Subversion Server as Xinetd Service

Subversion has emerged as a popular versioning system. The subversion package ships with almost all Redhat flavours of Linux . The subversion server is run using the binary "svnserve" with appropriate arguments. I will mention a few of them here.

-r Directory : Specifies the root/base directory for all repositories.
-d : Run the server in daemon mode
-i : Run the server in inetd mode


What I usually do was to run "svnserve" in the daemon mode with a root directory specified, as follows:

[root@LinuxBox1 ~]#svnserve -r /home/repository -d

This will run as a standalone process all the time . This server is not accessed regularly, usually it is accessed only at the morning and evening of working days, when developers checkout and commit their projects. But svnserve is sitting there all the time consuming my valuable system resources. Another problem with this daemon mode is that I have to run the above command every time the machine restart, or have to put it in a start up script.

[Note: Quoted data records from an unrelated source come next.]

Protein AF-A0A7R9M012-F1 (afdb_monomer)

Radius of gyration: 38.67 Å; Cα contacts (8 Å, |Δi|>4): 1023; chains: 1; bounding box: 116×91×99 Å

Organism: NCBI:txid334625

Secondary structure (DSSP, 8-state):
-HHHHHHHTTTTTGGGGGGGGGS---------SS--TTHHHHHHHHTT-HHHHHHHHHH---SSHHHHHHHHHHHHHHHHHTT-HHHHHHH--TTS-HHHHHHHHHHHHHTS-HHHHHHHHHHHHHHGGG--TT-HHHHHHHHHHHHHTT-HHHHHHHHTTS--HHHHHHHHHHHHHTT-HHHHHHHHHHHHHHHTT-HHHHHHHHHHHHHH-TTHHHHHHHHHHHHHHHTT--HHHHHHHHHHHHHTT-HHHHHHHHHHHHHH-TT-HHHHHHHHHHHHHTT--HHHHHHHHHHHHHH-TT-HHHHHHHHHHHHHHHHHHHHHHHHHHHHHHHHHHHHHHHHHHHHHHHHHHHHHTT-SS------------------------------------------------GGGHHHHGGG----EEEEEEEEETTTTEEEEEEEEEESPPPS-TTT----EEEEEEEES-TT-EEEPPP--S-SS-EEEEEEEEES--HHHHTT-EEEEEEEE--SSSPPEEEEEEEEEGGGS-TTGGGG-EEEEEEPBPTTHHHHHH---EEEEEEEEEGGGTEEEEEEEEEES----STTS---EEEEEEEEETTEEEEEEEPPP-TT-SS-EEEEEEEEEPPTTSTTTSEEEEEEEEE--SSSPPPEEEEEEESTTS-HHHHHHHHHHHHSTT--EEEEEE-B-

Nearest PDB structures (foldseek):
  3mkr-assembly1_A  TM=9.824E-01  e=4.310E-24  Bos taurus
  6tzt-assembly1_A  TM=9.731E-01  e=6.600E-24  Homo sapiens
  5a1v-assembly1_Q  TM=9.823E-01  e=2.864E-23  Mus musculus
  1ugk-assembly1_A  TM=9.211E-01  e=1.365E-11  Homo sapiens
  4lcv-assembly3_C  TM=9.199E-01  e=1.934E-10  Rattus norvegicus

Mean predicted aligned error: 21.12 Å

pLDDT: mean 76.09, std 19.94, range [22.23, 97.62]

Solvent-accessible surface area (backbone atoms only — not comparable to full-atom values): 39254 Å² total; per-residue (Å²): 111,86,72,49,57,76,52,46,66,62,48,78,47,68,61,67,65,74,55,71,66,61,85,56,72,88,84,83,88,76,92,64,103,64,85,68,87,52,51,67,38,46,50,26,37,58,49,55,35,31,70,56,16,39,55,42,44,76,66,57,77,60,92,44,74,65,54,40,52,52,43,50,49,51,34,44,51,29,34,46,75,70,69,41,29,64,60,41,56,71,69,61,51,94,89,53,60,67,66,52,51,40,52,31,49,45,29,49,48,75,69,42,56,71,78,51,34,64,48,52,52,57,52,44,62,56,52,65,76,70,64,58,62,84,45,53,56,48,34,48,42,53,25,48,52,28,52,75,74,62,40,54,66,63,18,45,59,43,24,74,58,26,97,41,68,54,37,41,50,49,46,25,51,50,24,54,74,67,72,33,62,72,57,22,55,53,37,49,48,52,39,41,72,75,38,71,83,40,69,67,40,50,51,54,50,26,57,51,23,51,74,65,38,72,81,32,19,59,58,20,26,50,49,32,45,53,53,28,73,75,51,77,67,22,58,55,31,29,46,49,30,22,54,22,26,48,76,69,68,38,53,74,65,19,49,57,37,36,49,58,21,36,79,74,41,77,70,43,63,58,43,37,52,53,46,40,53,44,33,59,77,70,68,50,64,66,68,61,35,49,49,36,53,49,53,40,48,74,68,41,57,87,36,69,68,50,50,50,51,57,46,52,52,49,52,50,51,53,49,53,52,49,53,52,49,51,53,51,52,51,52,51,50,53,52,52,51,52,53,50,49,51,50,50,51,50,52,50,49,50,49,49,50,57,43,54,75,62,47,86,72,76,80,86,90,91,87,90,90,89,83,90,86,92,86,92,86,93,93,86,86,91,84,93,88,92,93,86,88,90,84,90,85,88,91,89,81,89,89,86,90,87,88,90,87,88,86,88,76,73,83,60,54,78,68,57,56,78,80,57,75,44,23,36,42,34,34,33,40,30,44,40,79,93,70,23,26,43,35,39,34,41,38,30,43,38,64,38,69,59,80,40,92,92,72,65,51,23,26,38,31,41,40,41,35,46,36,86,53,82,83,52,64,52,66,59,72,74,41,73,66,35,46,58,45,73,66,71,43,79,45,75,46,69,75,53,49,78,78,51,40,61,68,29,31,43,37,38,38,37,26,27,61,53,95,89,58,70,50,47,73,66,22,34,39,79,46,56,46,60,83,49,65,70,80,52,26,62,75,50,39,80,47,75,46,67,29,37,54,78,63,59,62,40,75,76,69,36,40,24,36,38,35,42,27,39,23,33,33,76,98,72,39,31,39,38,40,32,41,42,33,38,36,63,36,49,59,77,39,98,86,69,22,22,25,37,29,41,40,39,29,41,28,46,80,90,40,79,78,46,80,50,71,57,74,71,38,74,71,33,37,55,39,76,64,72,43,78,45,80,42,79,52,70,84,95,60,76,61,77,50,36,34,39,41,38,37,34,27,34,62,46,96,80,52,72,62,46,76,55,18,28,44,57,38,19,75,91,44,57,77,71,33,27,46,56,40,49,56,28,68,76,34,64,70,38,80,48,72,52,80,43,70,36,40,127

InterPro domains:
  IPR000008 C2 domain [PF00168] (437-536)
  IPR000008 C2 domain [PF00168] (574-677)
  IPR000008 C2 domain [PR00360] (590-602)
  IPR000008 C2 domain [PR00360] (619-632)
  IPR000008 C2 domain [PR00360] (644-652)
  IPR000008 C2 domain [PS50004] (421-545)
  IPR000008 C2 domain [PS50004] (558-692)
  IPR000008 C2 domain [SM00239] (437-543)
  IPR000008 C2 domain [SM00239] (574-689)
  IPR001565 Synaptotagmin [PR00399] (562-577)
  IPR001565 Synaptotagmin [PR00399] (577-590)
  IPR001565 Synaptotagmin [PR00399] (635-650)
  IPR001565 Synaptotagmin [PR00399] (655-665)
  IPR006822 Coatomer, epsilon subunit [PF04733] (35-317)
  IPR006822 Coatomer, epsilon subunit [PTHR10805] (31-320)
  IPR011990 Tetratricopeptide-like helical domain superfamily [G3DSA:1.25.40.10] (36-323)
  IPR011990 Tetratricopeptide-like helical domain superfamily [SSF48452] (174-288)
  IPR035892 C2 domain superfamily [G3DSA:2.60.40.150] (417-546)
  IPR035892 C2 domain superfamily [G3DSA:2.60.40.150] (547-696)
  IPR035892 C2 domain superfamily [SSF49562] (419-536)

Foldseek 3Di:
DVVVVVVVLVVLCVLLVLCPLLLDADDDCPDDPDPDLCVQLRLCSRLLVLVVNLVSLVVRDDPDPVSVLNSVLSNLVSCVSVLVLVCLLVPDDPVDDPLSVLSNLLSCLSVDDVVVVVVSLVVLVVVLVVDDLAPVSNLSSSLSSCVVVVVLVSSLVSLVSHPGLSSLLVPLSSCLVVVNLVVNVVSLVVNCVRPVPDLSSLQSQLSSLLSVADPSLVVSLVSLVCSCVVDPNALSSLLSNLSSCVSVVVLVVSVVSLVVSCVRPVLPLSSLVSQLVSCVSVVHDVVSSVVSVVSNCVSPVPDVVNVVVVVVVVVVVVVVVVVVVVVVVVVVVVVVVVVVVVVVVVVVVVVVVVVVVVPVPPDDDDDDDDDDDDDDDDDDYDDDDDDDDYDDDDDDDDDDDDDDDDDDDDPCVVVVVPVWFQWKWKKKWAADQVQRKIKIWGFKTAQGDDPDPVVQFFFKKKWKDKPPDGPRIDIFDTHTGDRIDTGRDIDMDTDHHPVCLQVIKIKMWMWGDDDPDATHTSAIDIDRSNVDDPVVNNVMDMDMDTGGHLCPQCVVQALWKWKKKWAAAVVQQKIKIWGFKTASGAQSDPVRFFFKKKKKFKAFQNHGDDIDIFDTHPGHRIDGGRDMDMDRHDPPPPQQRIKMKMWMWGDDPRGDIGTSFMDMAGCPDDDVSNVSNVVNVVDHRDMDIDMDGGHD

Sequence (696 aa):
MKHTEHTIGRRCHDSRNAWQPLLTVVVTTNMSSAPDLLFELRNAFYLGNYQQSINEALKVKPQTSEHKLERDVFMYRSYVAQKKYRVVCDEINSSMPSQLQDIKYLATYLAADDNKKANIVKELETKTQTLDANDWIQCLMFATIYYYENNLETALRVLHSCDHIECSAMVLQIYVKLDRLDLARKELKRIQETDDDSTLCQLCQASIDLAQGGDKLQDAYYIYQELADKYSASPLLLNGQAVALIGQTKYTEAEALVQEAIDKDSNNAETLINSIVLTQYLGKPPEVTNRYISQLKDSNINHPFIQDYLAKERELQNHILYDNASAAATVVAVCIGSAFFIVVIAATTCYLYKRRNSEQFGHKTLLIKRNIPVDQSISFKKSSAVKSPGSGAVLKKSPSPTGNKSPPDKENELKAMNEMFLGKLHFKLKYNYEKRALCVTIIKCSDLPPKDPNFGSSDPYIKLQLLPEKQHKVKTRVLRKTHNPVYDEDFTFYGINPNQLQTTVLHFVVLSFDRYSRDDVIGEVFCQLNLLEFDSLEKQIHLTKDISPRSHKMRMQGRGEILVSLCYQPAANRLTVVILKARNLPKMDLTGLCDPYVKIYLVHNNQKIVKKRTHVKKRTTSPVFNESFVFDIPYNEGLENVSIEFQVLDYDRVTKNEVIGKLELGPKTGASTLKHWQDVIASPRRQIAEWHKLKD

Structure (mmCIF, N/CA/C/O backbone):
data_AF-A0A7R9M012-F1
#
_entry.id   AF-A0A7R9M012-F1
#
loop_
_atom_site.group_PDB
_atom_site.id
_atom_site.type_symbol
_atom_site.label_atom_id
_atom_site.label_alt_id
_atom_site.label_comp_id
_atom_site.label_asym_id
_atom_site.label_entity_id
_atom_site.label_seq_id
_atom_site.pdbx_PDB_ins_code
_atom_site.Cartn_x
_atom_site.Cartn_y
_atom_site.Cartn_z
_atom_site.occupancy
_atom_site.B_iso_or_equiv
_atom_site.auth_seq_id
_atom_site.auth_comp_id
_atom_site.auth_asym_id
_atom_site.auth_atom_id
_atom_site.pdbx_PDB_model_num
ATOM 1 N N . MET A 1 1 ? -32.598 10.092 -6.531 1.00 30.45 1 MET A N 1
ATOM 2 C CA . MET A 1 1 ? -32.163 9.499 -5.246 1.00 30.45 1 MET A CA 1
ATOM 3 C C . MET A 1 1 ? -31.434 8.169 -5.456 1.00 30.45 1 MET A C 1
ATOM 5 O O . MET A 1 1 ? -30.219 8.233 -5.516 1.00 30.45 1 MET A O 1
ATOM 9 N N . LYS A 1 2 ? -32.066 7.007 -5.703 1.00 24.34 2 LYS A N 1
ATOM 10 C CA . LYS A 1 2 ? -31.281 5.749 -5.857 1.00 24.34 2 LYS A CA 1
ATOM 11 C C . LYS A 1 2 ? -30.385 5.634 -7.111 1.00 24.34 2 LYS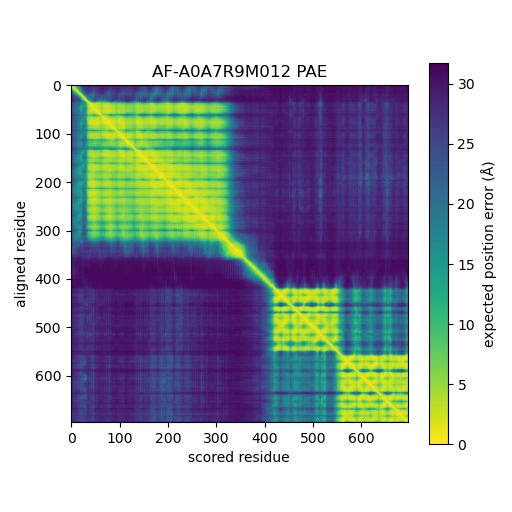 A C 1
ATOM 13 O O . LYS A 1 2 ? -29.413 4.894 -7.098 1.00 24.34 2 LYS A O 1
ATOM 18 N N . HIS A 1 3 ? -30.659 6.378 -8.189 1.00 22.23 3 HIS A N 1
ATOM 19 C CA . HIS A 1 3 ? -29.786 6.388 -9.383 1.00 22.23 3 HIS A CA 1
ATOM 20 C C . HIS A 1 3 ? -28.566 7.325 -9.272 1.00 22.23 3 HIS A C 1
ATOM 22 O O . HIS A 1 3 ? -27.617 7.202 -10.047 1.00 22.23 3 HIS A O 1
ATOM 28 N N . THR A 1 4 ? -28.576 8.265 -8.323 1.00 25.73 4 THR A N 1
ATOM 29 C CA . THR A 1 4 ? -27.504 9.263 -8.166 1.00 25.73 4 THR A CA 1
ATOM 30 C C . THR A 1 4 ? -26.292 8.696 -7.423 1.00 25.73 4 THR A C 1
ATOM 32 O O . THR A 1 4 ? -25.166 9.002 -7.800 1.00 25.73 4 THR A O 1
ATOM 35 N N . GLU A 1 5 ? -26.498 7.795 -6.459 1.00 28.30 5 GLU A N 1
ATOM 36 C CA . GLU A 1 5 ? -25.434 7.182 -5.642 1.00 28.30 5 GLU A CA 1
ATOM 37 C C . GLU A 1 5 ? -24.418 6.411 -6.509 1.00 28.30 5 GLU A C 1
ATOM 39 O O . GLU A 1 5 ? -23.224 6.711 -6.494 1.00 28.30 5 GLU A O 1
ATOM 44 N N . HIS A 1 6 ? -24.896 5.506 -7.373 1.00 26.39 6 HIS A N 1
ATOM 45 C CA . HIS A 1 6 ? -24.043 4.746 -8.302 1.00 26.39 6 HIS A CA 1
ATOM 46 C C . HIS A 1 6 ? -23.325 5.606 -9.357 1.00 26.39 6 HIS A C 1
ATOM 48 O O . HIS A 1 6 ? -22.335 5.157 -9.934 1.00 26.39 6 HIS A O 1
ATOM 54 N N . THR A 1 7 ? -23.810 6.822 -9.619 1.00 26.98 7 THR A N 1
ATOM 55 C CA . THR A 1 7 ? -23.239 7.721 -10.634 1.00 26.98 7 THR A CA 1
ATOM 56 C C . THR A 1 7 ? -22.210 8.679 -10.026 1.00 26.98 7 THR A C 1
ATOM 58 O O . THR A 1 7 ? -21.230 9.017 -10.682 1.00 26.98 7 THR A O 1
ATOM 61 N N . ILE A 1 8 ? -22.379 9.080 -8.761 1.00 32.84 8 ILE A N 1
ATOM 62 C CA . ILE A 1 8 ? -21.459 9.994 -8.063 1.00 32.84 8 ILE A CA 1
ATOM 63 C C . ILE A 1 8 ? -20.239 9.248 -7.503 1.00 32.84 8 ILE A C 1
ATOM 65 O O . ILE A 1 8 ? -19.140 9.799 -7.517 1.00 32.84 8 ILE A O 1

So I thought about a better alternative, to run it under xinetd service. The good thing about xinetd is that it will invoke svnserve only when necessary, thus consuming least system resources required, and I don't have to write separate start up script for svnserve.

All that is required to do is create a service file for svn(Even though the binary is svnserve, the service and subversion generally is called svn).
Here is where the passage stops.